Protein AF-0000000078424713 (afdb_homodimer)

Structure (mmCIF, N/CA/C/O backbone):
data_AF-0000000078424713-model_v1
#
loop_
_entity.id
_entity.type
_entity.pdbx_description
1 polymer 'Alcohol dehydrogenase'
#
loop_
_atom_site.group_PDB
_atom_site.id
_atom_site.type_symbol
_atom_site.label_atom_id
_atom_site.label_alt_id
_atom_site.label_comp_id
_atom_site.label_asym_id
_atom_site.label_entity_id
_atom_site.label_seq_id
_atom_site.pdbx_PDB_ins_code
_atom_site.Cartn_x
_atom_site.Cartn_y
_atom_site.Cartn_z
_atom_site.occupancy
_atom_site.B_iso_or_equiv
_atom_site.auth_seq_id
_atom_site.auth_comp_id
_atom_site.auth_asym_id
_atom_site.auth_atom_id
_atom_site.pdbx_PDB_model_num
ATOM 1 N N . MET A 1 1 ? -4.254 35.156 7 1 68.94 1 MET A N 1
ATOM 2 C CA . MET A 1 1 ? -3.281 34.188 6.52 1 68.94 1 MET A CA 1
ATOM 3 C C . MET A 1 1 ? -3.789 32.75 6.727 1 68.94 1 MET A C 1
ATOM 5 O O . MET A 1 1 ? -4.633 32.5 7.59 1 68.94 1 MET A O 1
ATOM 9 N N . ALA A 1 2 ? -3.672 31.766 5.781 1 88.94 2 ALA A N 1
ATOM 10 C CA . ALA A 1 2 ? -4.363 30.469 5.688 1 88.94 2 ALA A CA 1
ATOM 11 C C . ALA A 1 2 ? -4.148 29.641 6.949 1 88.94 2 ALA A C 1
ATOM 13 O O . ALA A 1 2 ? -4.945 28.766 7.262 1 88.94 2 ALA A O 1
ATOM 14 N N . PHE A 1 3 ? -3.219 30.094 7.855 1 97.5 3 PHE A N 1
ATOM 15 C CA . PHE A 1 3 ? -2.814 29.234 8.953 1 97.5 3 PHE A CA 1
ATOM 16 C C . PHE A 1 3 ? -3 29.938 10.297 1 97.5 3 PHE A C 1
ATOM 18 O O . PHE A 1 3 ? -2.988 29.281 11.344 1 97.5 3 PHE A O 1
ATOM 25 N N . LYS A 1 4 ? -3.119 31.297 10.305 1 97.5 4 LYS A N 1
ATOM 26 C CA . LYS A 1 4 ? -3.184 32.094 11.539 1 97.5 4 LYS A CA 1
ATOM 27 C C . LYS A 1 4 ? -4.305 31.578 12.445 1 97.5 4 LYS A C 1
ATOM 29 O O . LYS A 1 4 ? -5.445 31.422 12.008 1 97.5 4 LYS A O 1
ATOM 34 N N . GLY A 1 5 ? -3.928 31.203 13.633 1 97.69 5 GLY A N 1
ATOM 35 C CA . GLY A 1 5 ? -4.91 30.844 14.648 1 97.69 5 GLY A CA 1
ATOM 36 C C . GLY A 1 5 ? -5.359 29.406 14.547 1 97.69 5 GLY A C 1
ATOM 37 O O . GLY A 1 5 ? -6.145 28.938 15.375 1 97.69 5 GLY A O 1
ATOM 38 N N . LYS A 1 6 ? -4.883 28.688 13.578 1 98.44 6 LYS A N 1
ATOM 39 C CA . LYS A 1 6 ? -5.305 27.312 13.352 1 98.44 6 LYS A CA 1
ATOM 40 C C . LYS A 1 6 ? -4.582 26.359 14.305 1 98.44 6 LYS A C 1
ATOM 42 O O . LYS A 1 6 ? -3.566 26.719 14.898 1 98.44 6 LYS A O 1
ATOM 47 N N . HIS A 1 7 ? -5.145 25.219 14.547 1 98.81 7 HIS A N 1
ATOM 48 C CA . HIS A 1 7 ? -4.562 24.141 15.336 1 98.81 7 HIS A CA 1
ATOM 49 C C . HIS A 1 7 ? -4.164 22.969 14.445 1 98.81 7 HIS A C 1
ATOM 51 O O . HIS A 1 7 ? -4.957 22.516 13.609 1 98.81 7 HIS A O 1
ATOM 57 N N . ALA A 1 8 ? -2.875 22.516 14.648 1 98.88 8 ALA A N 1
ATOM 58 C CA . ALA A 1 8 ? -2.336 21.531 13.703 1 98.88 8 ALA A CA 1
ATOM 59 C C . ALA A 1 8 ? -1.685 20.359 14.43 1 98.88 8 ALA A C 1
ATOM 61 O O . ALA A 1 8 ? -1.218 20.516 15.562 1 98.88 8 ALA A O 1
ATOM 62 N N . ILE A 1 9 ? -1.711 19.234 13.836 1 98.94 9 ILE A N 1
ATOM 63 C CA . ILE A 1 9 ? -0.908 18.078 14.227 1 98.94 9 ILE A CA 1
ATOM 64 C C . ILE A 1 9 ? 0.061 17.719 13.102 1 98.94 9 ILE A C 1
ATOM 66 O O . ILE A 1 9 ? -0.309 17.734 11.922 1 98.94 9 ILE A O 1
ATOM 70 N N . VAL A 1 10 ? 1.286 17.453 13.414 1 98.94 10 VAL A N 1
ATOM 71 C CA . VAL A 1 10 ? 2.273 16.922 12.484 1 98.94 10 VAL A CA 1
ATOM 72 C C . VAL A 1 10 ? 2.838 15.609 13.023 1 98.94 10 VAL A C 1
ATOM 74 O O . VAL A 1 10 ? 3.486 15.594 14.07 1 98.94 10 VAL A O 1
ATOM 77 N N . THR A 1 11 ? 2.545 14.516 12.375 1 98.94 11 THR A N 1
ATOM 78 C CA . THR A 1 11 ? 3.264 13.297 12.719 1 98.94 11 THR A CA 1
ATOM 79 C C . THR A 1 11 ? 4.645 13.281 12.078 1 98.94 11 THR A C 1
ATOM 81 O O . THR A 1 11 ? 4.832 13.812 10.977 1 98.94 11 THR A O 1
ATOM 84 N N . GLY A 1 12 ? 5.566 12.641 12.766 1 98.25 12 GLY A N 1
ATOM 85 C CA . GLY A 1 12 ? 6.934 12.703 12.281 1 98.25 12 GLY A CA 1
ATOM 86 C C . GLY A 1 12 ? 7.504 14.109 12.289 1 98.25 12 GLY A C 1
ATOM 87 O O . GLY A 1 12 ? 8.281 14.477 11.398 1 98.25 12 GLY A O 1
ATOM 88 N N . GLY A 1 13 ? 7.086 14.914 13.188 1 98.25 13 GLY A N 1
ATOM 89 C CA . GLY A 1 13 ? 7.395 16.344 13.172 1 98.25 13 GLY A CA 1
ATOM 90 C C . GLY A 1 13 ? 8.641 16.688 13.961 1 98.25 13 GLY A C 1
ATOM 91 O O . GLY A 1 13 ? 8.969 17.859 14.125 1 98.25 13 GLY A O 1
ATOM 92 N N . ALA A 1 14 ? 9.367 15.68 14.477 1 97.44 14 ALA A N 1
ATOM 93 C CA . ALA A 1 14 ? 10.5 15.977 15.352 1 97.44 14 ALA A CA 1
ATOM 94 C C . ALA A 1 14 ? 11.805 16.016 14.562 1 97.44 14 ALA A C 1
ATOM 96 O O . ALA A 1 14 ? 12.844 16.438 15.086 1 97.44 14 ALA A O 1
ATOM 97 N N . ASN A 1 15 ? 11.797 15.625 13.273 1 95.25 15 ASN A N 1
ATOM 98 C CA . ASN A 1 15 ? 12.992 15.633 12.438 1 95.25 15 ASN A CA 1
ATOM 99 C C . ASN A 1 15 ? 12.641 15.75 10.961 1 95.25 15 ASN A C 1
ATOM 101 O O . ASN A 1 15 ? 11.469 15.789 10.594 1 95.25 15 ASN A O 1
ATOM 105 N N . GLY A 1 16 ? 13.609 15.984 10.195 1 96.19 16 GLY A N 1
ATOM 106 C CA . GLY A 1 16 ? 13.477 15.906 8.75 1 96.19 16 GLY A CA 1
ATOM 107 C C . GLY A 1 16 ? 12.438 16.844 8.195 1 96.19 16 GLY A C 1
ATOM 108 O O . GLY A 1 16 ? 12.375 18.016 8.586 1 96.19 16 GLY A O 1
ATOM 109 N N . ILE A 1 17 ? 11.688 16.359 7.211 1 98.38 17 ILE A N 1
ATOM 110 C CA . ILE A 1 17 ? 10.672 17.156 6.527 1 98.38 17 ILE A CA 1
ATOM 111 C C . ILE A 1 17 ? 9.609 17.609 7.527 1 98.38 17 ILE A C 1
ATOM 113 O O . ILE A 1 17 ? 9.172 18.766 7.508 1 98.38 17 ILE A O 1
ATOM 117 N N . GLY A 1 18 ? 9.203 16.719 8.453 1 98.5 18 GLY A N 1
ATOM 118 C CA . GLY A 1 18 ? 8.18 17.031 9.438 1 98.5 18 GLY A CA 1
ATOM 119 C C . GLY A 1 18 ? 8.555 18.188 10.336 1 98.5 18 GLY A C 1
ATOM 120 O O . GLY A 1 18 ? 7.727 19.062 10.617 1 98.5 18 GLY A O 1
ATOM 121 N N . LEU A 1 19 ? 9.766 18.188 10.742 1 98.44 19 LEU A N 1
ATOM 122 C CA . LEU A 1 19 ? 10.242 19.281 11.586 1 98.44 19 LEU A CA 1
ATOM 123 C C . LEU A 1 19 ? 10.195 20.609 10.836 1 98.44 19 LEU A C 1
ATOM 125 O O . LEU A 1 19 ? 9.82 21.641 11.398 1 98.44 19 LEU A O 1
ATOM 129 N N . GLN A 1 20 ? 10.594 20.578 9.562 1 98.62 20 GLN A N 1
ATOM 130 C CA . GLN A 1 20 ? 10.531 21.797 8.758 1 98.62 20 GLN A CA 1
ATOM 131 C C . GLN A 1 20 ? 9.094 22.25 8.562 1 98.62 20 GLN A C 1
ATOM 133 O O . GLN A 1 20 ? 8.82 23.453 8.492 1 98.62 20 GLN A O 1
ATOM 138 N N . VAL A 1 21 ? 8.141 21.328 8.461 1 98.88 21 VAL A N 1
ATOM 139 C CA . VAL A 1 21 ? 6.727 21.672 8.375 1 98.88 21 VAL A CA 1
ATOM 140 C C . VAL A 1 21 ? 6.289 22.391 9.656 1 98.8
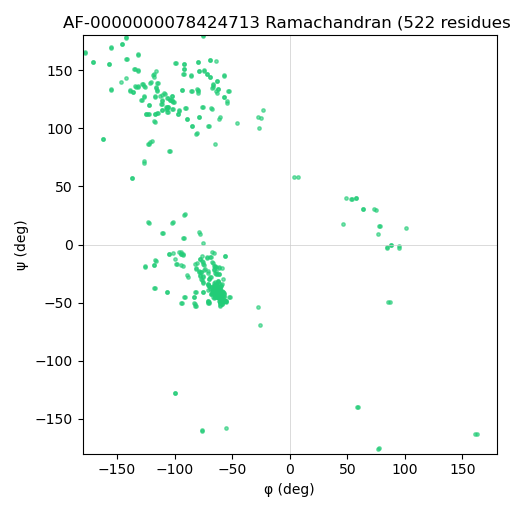8 21 VAL A C 1
ATOM 142 O O . VAL A 1 21 ? 5.609 23.422 9.594 1 98.88 21 VAL A O 1
ATOM 145 N N . VAL A 1 22 ? 6.691 21.859 10.805 1 98.81 22 VAL A N 1
ATOM 146 C CA . VAL A 1 22 ? 6.367 22.469 12.086 1 98.81 22 VAL A CA 1
ATOM 147 C C . VAL A 1 22 ? 6.891 23.906 12.117 1 98.81 22 VAL A C 1
ATOM 149 O O . VAL A 1 22 ? 6.156 24.844 12.461 1 98.81 22 VAL A O 1
ATOM 152 N N . LYS A 1 23 ? 8.141 24.094 11.727 1 98.75 23 LYS A N 1
ATOM 153 C CA . LYS A 1 23 ? 8.758 25.422 11.703 1 98.75 23 LYS A CA 1
ATOM 154 C C . LYS A 1 23 ? 7.977 26.375 10.805 1 98.75 23 LYS A C 1
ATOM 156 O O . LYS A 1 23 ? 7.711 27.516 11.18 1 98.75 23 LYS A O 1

++++++++++++++++++++

▶ [Problem] Above are the entries. Quote exactly the lines from the one bearing "ATOM 94 C C" through the one bearing "ATOM 120 O O".

▶ [Task output]
ATOM 94 C C . ALA A 1 14 ? 11.805 16.016 14.562 1 97.44 14 ALA A C 1
ATOM 96 O O . ALA A 1 14 ? 12.844 16.438 15.086 1 97.44 14 ALA A O 1
ATOM 97 N N . ASN A 1 15 ? 11.797 15.625 13.273 1 95.25 15 ASN A N 1
ATOM 98 C CA . ASN A 1 15 ? 12.992 15.633 12.438 1 95.25 15 ASN A CA 1
ATOM 99 C C . ASN A 1 15 ? 12.641 15.75 10.961 1 95.25 15 ASN A C 1
ATOM 101 O O . ASN A 1 15 ? 11.469 15.789 10.594 1 95.25 15 ASN A O 1
ATOM 105 N N . GLY A 1 16 ? 13.609 15.984 10.195 1 96.19 16 GLY A N 1
ATOM 106 C CA . GLY A 1 16 ? 13.477 15.906 8.75 1 96.19 16 GLY A CA 1
ATOM 107 C C . GLY A 1 16 ? 12.438 16.844 8.195 1 96.19 16 GLY A C 1
ATOM 108 O O . GLY A 1 16 ? 12.375 18.016 8.586 1 96.19 16 GLY A O 1
ATOM 109 N N . ILE A 1 17 ? 11.688 16.359 7.211 1 98.38 17 ILE A N 1
ATOM 110 C CA . ILE A 1 17 ? 10.672 17.156 6.527 1 98.38 17 ILE A CA 1
ATOM 111 C C . ILE A 1 17 ? 9.609 17.609 7.527 1 98.38 17 ILE A C 1
ATOM 113 O O . ILE A 1 17 ? 9.172 18.766 7.508 1 98.38 17 ILE A O 1
ATOM 117 N N . GLY A 1 18 ? 9.203 16.719 8.453 1 98.5 18 GLY A N 1
ATOM 118 C CA . GLY A 1 18 ? 8.18 17.031 9.438 1 98.5 18 GLY A CA 1
ATOM 119 C C . GLY A 1 18 ? 8.555 18.188 10.336 1 98.5 18 GLY A C 1
ATOM 120 O O . GLY A 1 18 ? 7.727 19.062 10.617 1 98.5 18 GLY A O 1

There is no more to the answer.